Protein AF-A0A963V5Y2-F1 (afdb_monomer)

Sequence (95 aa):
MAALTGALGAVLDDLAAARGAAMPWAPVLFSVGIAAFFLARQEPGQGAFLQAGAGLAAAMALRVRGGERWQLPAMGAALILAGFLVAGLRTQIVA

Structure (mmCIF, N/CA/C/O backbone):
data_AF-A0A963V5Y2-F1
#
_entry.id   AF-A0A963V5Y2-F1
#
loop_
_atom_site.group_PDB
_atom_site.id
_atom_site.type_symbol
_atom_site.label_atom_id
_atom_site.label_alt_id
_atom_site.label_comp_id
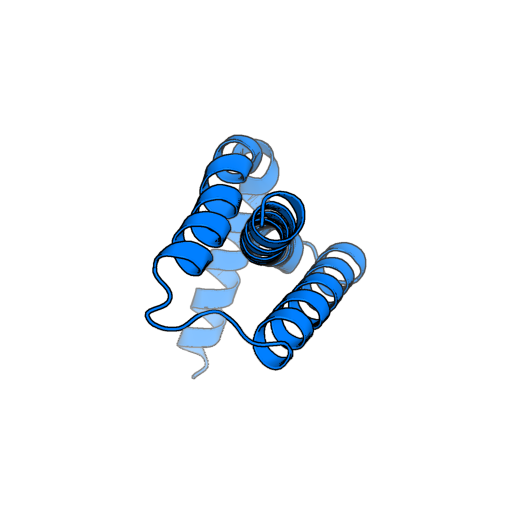_atom_site.label_asym_id
_atom_site.label_entity_id
_atom_site.label_seq_id
_atom_site.pdbx_PDB_ins_code
_atom_site.Cartn_x
_atom_site.Cartn_y
_atom_site.Cartn_z
_atom_site.occupancy
_atom_site.B_iso_or_equiv
_atom_site.auth_seq_id
_atom_site.auth_comp_id
_atom_site.auth_asym_id
_atom_site.auth_atom_id
_atom_site.pdbx_PDB_model_num
ATOM 1 N N . MET A 1 1 ? 15.972 -21.791 -9.289 1.00 63.09 1 MET A N 1
ATOM 2 C CA . MET A 1 1 ? 16.187 -20.405 -8.806 1.00 63.09 1 MET A CA 1
ATOM 3 C C . MET A 1 1 ? 16.421 -19.412 -9.941 1.00 63.09 1 MET A C 1
ATOM 5 O O . MET A 1 1 ? 15.637 -18.485 -10.034 1.00 63.09 1 MET A O 1
ATOM 9 N N . ALA A 1 2 ? 17.390 -19.618 -10.845 1.00 69.38 2 ALA A N 1
ATOM 10 C CA . ALA A 1 2 ? 17.686 -18.670 -11.935 1.00 69.38 2 ALA A CA 1
ATOM 11 C C . ALA A 1 2 ? 16.490 -18.331 -12.857 1.00 69.38 2 ALA A C 1
ATOM 13 O O . ALA A 1 2 ? 16.275 -17.166 -13.179 1.00 69.38 2 ALA A O 1
ATOM 14 N N . ALA A 1 3 ? 15.664 -19.321 -13.217 1.00 74.00 3 ALA A N 1
ATOM 15 C CA . ALA A 1 3 ? 14.475 -19.101 -14.050 1.00 74.00 3 ALA A CA 1
ATOM 16 C C . ALA A 1 3 ? 13.400 -18.226 -13.368 1.00 74.00 3 ALA A C 1
ATOM 18 O O . ALA A 1 3 ? 12.762 -17.411 -14.027 1.00 74.00 3 ALA A O 1
ATOM 19 N N . LEU A 1 4 ? 13.237 -18.350 -12.043 1.00 73.81 4 LEU A N 1
ATOM 20 C CA . LEU A 1 4 ? 12.272 -17.563 -11.263 1.00 73.81 4 LEU A CA 1
ATOM 21 C C . LEU A 1 4 ? 12.694 -16.088 -11.199 1.00 73.81 4 LEU A C 1
ATOM 23 O O . LEU A 1 4 ? 11.873 -15.191 -11.370 1.00 73.81 4 LEU A O 1
ATOM 27 N N . THR A 1 5 ? 13.992 -15.842 -11.003 1.00 79.62 5 THR A N 1
ATOM 28 C CA . THR A 1 5 ? 14.569 -14.494 -11.001 1.00 79.62 5 THR A CA 1
ATOM 29 C C . THR A 1 5 ? 14.449 -13.829 -12.374 1.00 79
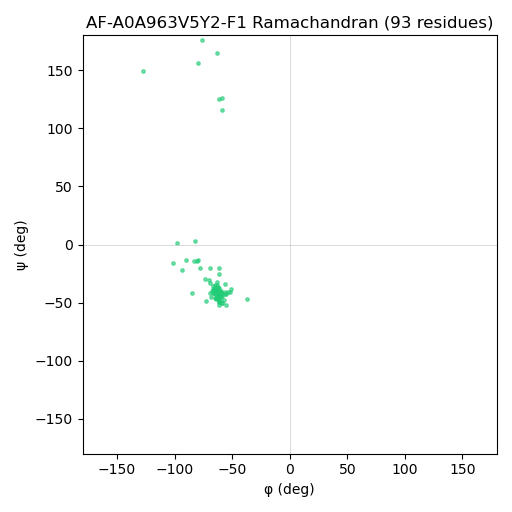.62 5 THR A C 1
ATOM 31 O O . THR A 1 5 ? 14.135 -12.644 -12.450 1.00 79.62 5 THR A O 1
ATOM 34 N N . GLY A 1 6 ? 14.641 -14.591 -13.458 1.00 84.88 6 GLY A N 1
ATOM 35 C CA . GLY A 1 6 ? 14.449 -14.105 -14.827 1.00 84.88 6 GLY A CA 1
ATOM 36 C C . GLY A 1 6 ? 12.997 -13.721 -15.127 1.00 84.88 6 GLY A C 1
ATOM 37 O O . GLY A 1 6 ? 12.748 -12.633 -15.639 1.00 84.88 6 GLY A O 1
ATOM 38 N N . ALA A 1 7 ? 12.038 -14.568 -14.739 1.00 87.50 7 ALA A N 1
ATOM 39 C CA . ALA A 1 7 ? 10.612 -14.299 -14.931 1.00 87.50 7 ALA A CA 1
ATOM 40 C C . ALA A 1 7 ? 10.137 -13.063 -14.150 1.00 87.50 7 ALA A C 1
ATOM 42 O O . ALA A 1 7 ? 9.422 -12.225 -14.693 1.00 87.50 7 ALA A O 1
ATOM 43 N N . LEU A 1 8 ? 10.578 -12.907 -12.896 1.00 87.50 8 LEU A N 1
ATOM 44 C CA . LEU A 1 8 ? 10.267 -11.715 -12.105 1.00 87.50 8 LEU A CA 1
ATOM 45 C C . LEU A 1 8 ? 10.845 -10.446 -12.745 1.00 87.50 8 LEU A C 1
ATOM 47 O O . LEU A 1 8 ? 10.172 -9.421 -12.782 1.00 87.50 8 LEU A O 1
ATOM 51 N N . GLY A 1 9 ? 12.073 -10.518 -13.267 1.00 88.94 9 GLY A N 1
ATOM 52 C CA . GLY A 1 9 ? 12.694 -9.408 -13.988 1.00 88.94 9 GLY A CA 1
ATOM 53 C C . GLY A 1 9 ? 11.851 -8.941 -15.175 1.00 88.94 9 GLY A C 1
ATOM 54 O O . GLY A 1 9 ? 11.570 -7.750 -15.272 1.00 88.94 9 GLY A O 1
ATOM 55 N N . ALA A 1 10 ? 11.383 -9.880 -16.003 1.00 90.62 10 ALA A N 1
ATOM 56 C CA . ALA A 1 10 ? 10.537 -9.581 -17.160 1.00 90.62 10 ALA A CA 1
ATOM 57 C C . ALA A 1 10 ? 9.210 -8.913 -16.761 1.00 90.62 10 ALA A C 1
ATOM 59 O O . ALA A 1 10 ? 8.853 -7.878 -17.311 1.00 90.62 10 ALA A O 1
ATOM 60 N N . VAL A 1 11
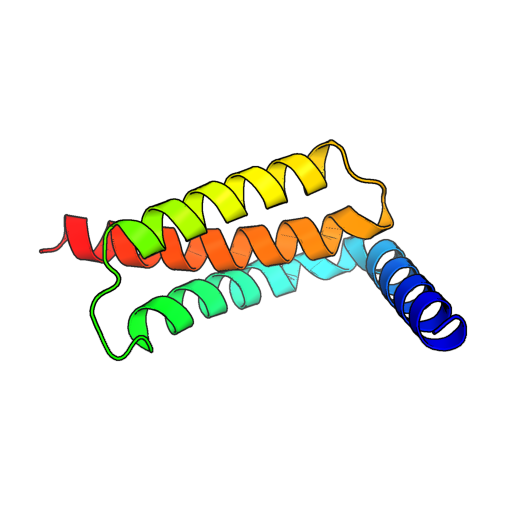 ? 8.526 -9.428 -15.733 1.00 92.75 11 VAL A N 1
ATOM 61 C CA . VAL A 1 11 ? 7.273 -8.826 -15.
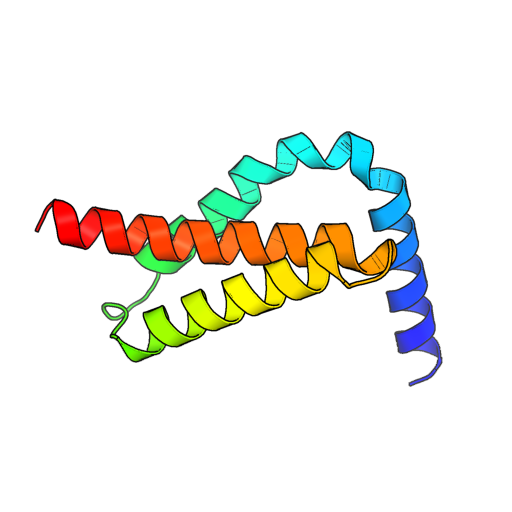236 1.00 92.75 11 VAL A CA 1
ATOM 62 C C . VAL A 1 11 ? 7.487 -7.395 -14.732 1.00 92.75 11 VAL A C 1
ATOM 64 O O . VAL A 1 11 ? 6.646 -6.521 -14.941 1.00 92.75 11 VAL A O 1
ATOM 67 N N . LEU A 1 12 ? 8.608 -7.133 -14.055 1.00 92.75 12 LEU A N 1
ATOM 68 C CA . LEU A 1 12 ? 8.933 -5.792 -13.571 1.00 92.75 12 LEU A CA 1
ATOM 69 C C . LEU A 1 12 ? 9.266 -4.821 -14.713 1.00 92.75 12 LEU A C 1
ATOM 71 O O . LEU A 1 12 ? 8.961 -3.633 -14.597 1.00 92.75 12 LEU A O 1
ATOM 75 N N . ASP A 1 13 ? 9.865 -5.315 -15.796 1.00 93.25 13 ASP A N 1
ATOM 76 C CA . ASP A 1 13 ? 10.107 -4.539 -17.014 1.00 93.25 13 ASP A CA 1
ATOM 77 C C . ASP A 1 13 ? 8.795 -4.199 -17.733 1.00 93.25 13 ASP A C 1
ATOM 79 O O . ASP A 1 13 ? 8.569 -3.035 -18.072 1.00 93.25 13 ASP A O 1
ATOM 83 N N . ASP A 1 14 ? 7.886 -5.167 -17.870 1.00 93.31 14 ASP A N 1
ATOM 84 C CA . ASP A 1 14 ? 6.562 -4.954 -18.465 1.00 93.31 14 ASP A CA 1
ATOM 85 C C . ASP A 1 14 ? 5.743 -3.938 -17.660 1.00 93.31 14 ASP A C 1
ATOM 87 O O . ASP A 1 14 ? 5.132 -3.019 -18.216 1.00 93.31 14 ASP A O 1
ATOM 91 N N . LEU A 1 15 ? 5.774 -4.049 -16.327 1.00 90.88 15 LEU A N 1
ATOM 92 C CA . LEU A 1 15 ? 5.158 -3.062 -15.446 1.00 90.88 15 LEU A CA 1
ATOM 93 C C . LEU A 1 15 ? 5.770 -1.683 -15.679 1.00 90.88 15 LEU A C 1
ATOM 95 O O . LEU A 1 15 ? 5.032 -0.722 -15.889 1.00 90.88 15 LEU A O 1
ATOM 99 N N . ALA A 1 16 ? 7.100 -1.570 -15.668 1.00 92.25 16 ALA A N 1
ATOM 100 C CA . ALA A 1 16 ? 7.780 -0.300 -15.895 1.00 92.25 16 ALA A CA 1
ATOM 101 C C . ALA A 1 16 ? 7.364 0.352 -17.225 1.00 92.25 16 ALA A C 1
ATOM 103 O O . ALA A 1 16 ? 7.067 1.550 -17.233 1.00 92.25 16 ALA A O 1
ATOM 104 N N . ALA A 1 17 ? 7.254 -0.431 -18.302 1.00 93.0
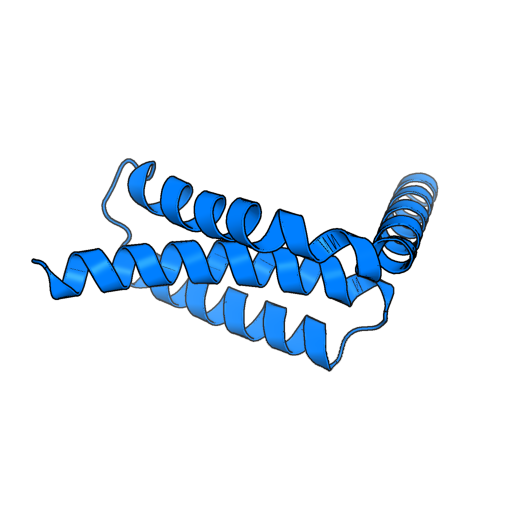6 17 ALA A N 1
ATOM 105 C CA . ALA A 1 17 ? 6.776 0.036 -19.602 1.00 93.06 17 ALA A CA 1
ATOM 106 C C . ALA A 1 17 ? 5.315 0.530 -19.558 1.00 93.06 17 ALA A C 1
ATOM 108 O O . ALA A 1 17 ? 4.968 1.519 -20.204 1.00 93.06 17 ALA A O 1
ATOM 109 N N . ALA A 1 18 ? 4.462 -0.095 -18.743 1.00 90.38 18 ALA A N 1
ATOM 110 C CA . ALA A 1 18 ? 3.048 0.250 -18.598 1.00 90.38 18 ALA A CA 1
ATOM 111 C C . ALA A 1 18 ? 2.759 1.434 -17.648 1.00 90.38 18 ALA A C 1
ATOM 113 O O . ALA A 1 18 ? 1.594 1.779 -17.433 1.00 90.38 18 ALA A O 1
ATOM 114 N N . ARG A 1 19 ? 3.777 2.098 -17.076 1.00 87.75 19 ARG A N 1
ATOM 115 C CA . ARG A 1 19 ? 3.596 3.144 -16.045 1.00 87.75 19 ARG A CA 1
ATOM 116 C C . ARG A 1 19 ? 2.616 4.248 -16.424 1.00 87.75 19 ARG A C 1
ATOM 118 O O . ARG A 1 19 ? 1.822 4.652 -15.576 1.00 87.75 19 ARG A O 1
ATOM 125 N N . GLY A 1 20 ? 2.646 4.719 -17.669 1.00 88.62 20 GLY A N 1
ATOM 126 C CA . GLY A 1 20 ? 1.744 5.776 -18.142 1.00 88.62 20 GLY A CA 1
ATOM 127 C C . GLY A 1 20 ? 0.259 5.395 -18.081 1.00 88.62 20 GLY A C 1
ATOM 128 O O . GLY A 1 20 ? -0.589 6.266 -17.923 1.00 88.62 20 GLY A O 1
ATOM 129 N N . ALA A 1 21 ? -0.056 4.099 -18.132 1.00 92.00 21 ALA A N 1
ATOM 130 C CA . ALA A 1 21 ? -1.418 3.572 -18.093 1.00 92.00 21 ALA A CA 1
ATOM 131 C C . ALA A 1 21 ? -1.853 3.098 -16.693 1.00 92.00 21 ALA A C 1
ATOM 133 O O . ALA A 1 21 ? -2.967 2.608 -16.530 1.00 92.00 21 ALA A O 1
ATOM 134 N N . ALA A 1 22 ? -1.000 3.230 -15.671 1.00 91.44 22 ALA A N 1
ATOM 135 C CA . ALA A 1 22 ? -1.260 2.672 -14.344 1.00 91.44 22 ALA A CA 1
ATOM 136 C C . ALA A 1 22 ? -2.150 3.555 -13.447 1.00 91.44 22 ALA A C 1
ATOM 138 O O . ALA A 1 22 ? -2.657 3.076 -12.435 1.00 91.44 22 ALA A O 1
ATOM 139 N N . MET A 1 23 ? -2.371 4.828 -13.801 1.00 90.50 23 MET A N 1
ATOM 140 C CA . MET A 1 23 ? -3.149 5.775 -12.983 1.00 90.50 23 MET A CA 1
ATOM 141 C C . MET A 1 23 ? -4.558 5.275 -12.588 1.00 90.50 23 MET A C 1
ATOM 143 O O . MET A 1 23 ? -4.925 5.441 -11.424 1.00 90.50 23 MET A O 1
ATOM 147 N N . PRO A 1 24 ? -5.341 4.611 -13.467 1.00 95.56 24 PRO A N 1
ATOM 148 C CA . PRO A 1 24 ? -6.665 4.091 -13.108 1.00 95.56 24 PRO A CA 1
ATOM 149 C C . PRO A 1 24 ? -6.653 3.044 -11.984 1.00 95.56 24 PRO A C 1
ATOM 151 O O . PRO A 1 24 ? -7.671 2.843 -11.326 1.00 95.56 24 PRO A O 1
ATOM 154 N N . TRP A 1 25 ? -5.512 2.398 -11.725 1.00 95.62 25 TRP A N 1
ATOM 155 C CA . TRP A 1 25 ? -5.364 1.428 -10.637 1.00 95.62 25 TRP A CA 1
ATOM 156 C C . TRP A 1 25 ? -5.148 2.077 -9.272 1.00 95.62 25 TRP A C 1
ATOM 158 O O . TRP A 1 25 ? -5.302 1.406 -8.252 1.00 95.62 25 TRP A O 1
ATOM 168 N N . ALA A 1 26 ? -4.825 3.372 -9.223 1.00 96.25 26 ALA A N 1
ATOM 169 C CA . ALA A 1 26 ? -4.599 4.076 -7.969 1.00 96.25 26 ALA A CA 1
ATOM 170 C C . ALA A 1 26 ? -5.784 3.976 -6.983 1.00 96.25 26 ALA A C 1
ATOM 172 O O . ALA A 1 26 ? -5.558 3.538 -5.850 1.00 96.25 26 ALA A O 1
ATOM 173 N N . PRO A 1 27 ? -7.039 4.298 -7.374 1.00 97.81 27 PRO A N 1
ATOM 174 C CA . PRO A 1 27 ? -8.186 4.135 -6.482 1.00 97.81 27 PRO A CA 1
ATOM 175 C C . PRO A 1 27 ? -8.411 2.675 -6.084 1.00 97.81 27 PRO A C 1
ATOM 177 O O . PRO A 1 27 ? -8.728 2.416 -4.930 1.00 97.81 27 PRO A O 1
ATOM 180 N N . VAL A 1 28 ? -8.182 1.717 -6.989 1.00 97.94 28 VAL A N 1
ATOM 181 C CA . VAL A 1 28 ? -8.357 0.284 -6.703 1.00 97.94 28 VAL A CA 1
ATOM 182 C C . VAL A 1 28 ? -7.413 -0.162 -5.587 1.00 97.94 28 VAL A C 1
ATOM 184 O O . VAL A 1 28 ? -7.858 -0.717 -4.586 1.00 97.94 28 VAL A O 1
ATOM 187 N N . LEU A 1 29 ? -6.116 0.122 -5.721 1.00 98.25 29 LEU A N 1
ATOM 188 C CA . LEU A 1 29 ? -5.106 -0.271 -4.735 1.00 98.25 29 LEU A CA 1
ATOM 189 C C . LEU A 1 29 ? -5.318 0.433 -3.391 1.00 98.25 29 LEU A C 1
ATOM 191 O O . LEU A 1 29 ? -5.172 -0.184 -2.338 1.00 98.25 29 LEU A O 1
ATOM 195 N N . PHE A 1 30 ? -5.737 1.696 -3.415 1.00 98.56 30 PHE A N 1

::::::

_What to work on:_
From the records above, copy only the lines running from the line containing "ATOM 95 O O" to the line containing "ATOM 129 N N", both ends included. Leave the pictures out.

_Result:_
ATOM 95 O O . LEU A 1 15 ? 5.032 -0.722 -15.889 1.00 90.88 15 LEU A O 1
ATOM 99 N N . ALA A 1 16 ? 7.100 -1.570 -15.668 1.00 92.25 16 ALA A N 1
ATOM 100 C CA . ALA A 1 16 ? 7.780 -0.300 -15.895 1.00 92.25 16 ALA A CA 1
ATOM 101 C C . ALA A 1 16 ? 7.364 0.352 -17.225 1.00 92.25 16 ALA A C 1
ATOM 103 O O . ALA A 1 16 ? 7.067 1.550 -17.233 1.00 92.25 16 ALA A O 1
ATOM 104 N N . ALA A 1 17 ? 7.254 -0.431 -18.302 1.00 93.0
6 17 ALA A N 1
ATOM 105 C CA . ALA A 1 17 ? 6.776 0.036 -19.602 1.00 93.06 17 ALA A CA 1
ATOM 106 C C . ALA A 1 17 ? 5.315 0.530 -19.558 1.00 93.06 17 ALA A C 1
ATOM 108 O O . ALA A 1 17 ? 4.968 1.519 -20.204 1.00 93.06 17 ALA A O 1
ATOM 109 N N . ALA A 1 18 ? 4.462 -0.095 -18.743 1.00 90.38 18 ALA A N 1
ATOM 110 C CA . ALA A 1 18 ? 3.048 0.250 -18.598 1.00 90.38 18 ALA A CA 1
ATOM 111 C C . ALA A 1 18 ? 2.759 1.434 -17.648 1.00 90.38 18 ALA A C 1
ATOM 113 O O . ALA A 1 18 ? 1.594 1.779 -17.433 1.00 90.38 18 ALA A O 1
ATOM 114 N N . ARG A 1 19 ? 3.777 2.098 -17.076 1.00 87.75 19 ARG A N 1
ATOM 115 C CA . ARG A 1 19 ? 3.596 3.144 -16.045 1.00 87.75 19 ARG A CA 1
ATOM 116 C C . ARG A 1 19 ? 2.616 4.248 -16.424 1.00 87.75 19 ARG A C 1
ATOM 118 O O . ARG A 1 19 ? 1.822 4.652 -15.576 1.00 87.75 19 ARG A O 1
ATOM 125 N N . GLY A 1 20 ? 2.646 4.719 -17.669 1.00 88.62 20 GLY A N 1
ATOM 126 C CA . GLY A 1 20 ? 1.744 5.776 -18.142 1.00 88.62 20 GLY A CA 1
ATOM 127 C C . GLY A 1 20 ? 0.259 5.395 -18.081 1.00 88.62 20 GLY A C 1
ATOM 128 O O . GLY A 1 20 ? -0.589 6.266 -17.923 1.00 88.62 20 GLY A O 1
ATOM 129 N N . ALA A 1 21 ? -0.056 4.099 -18.132 1.00 92.00 21 ALA A N 1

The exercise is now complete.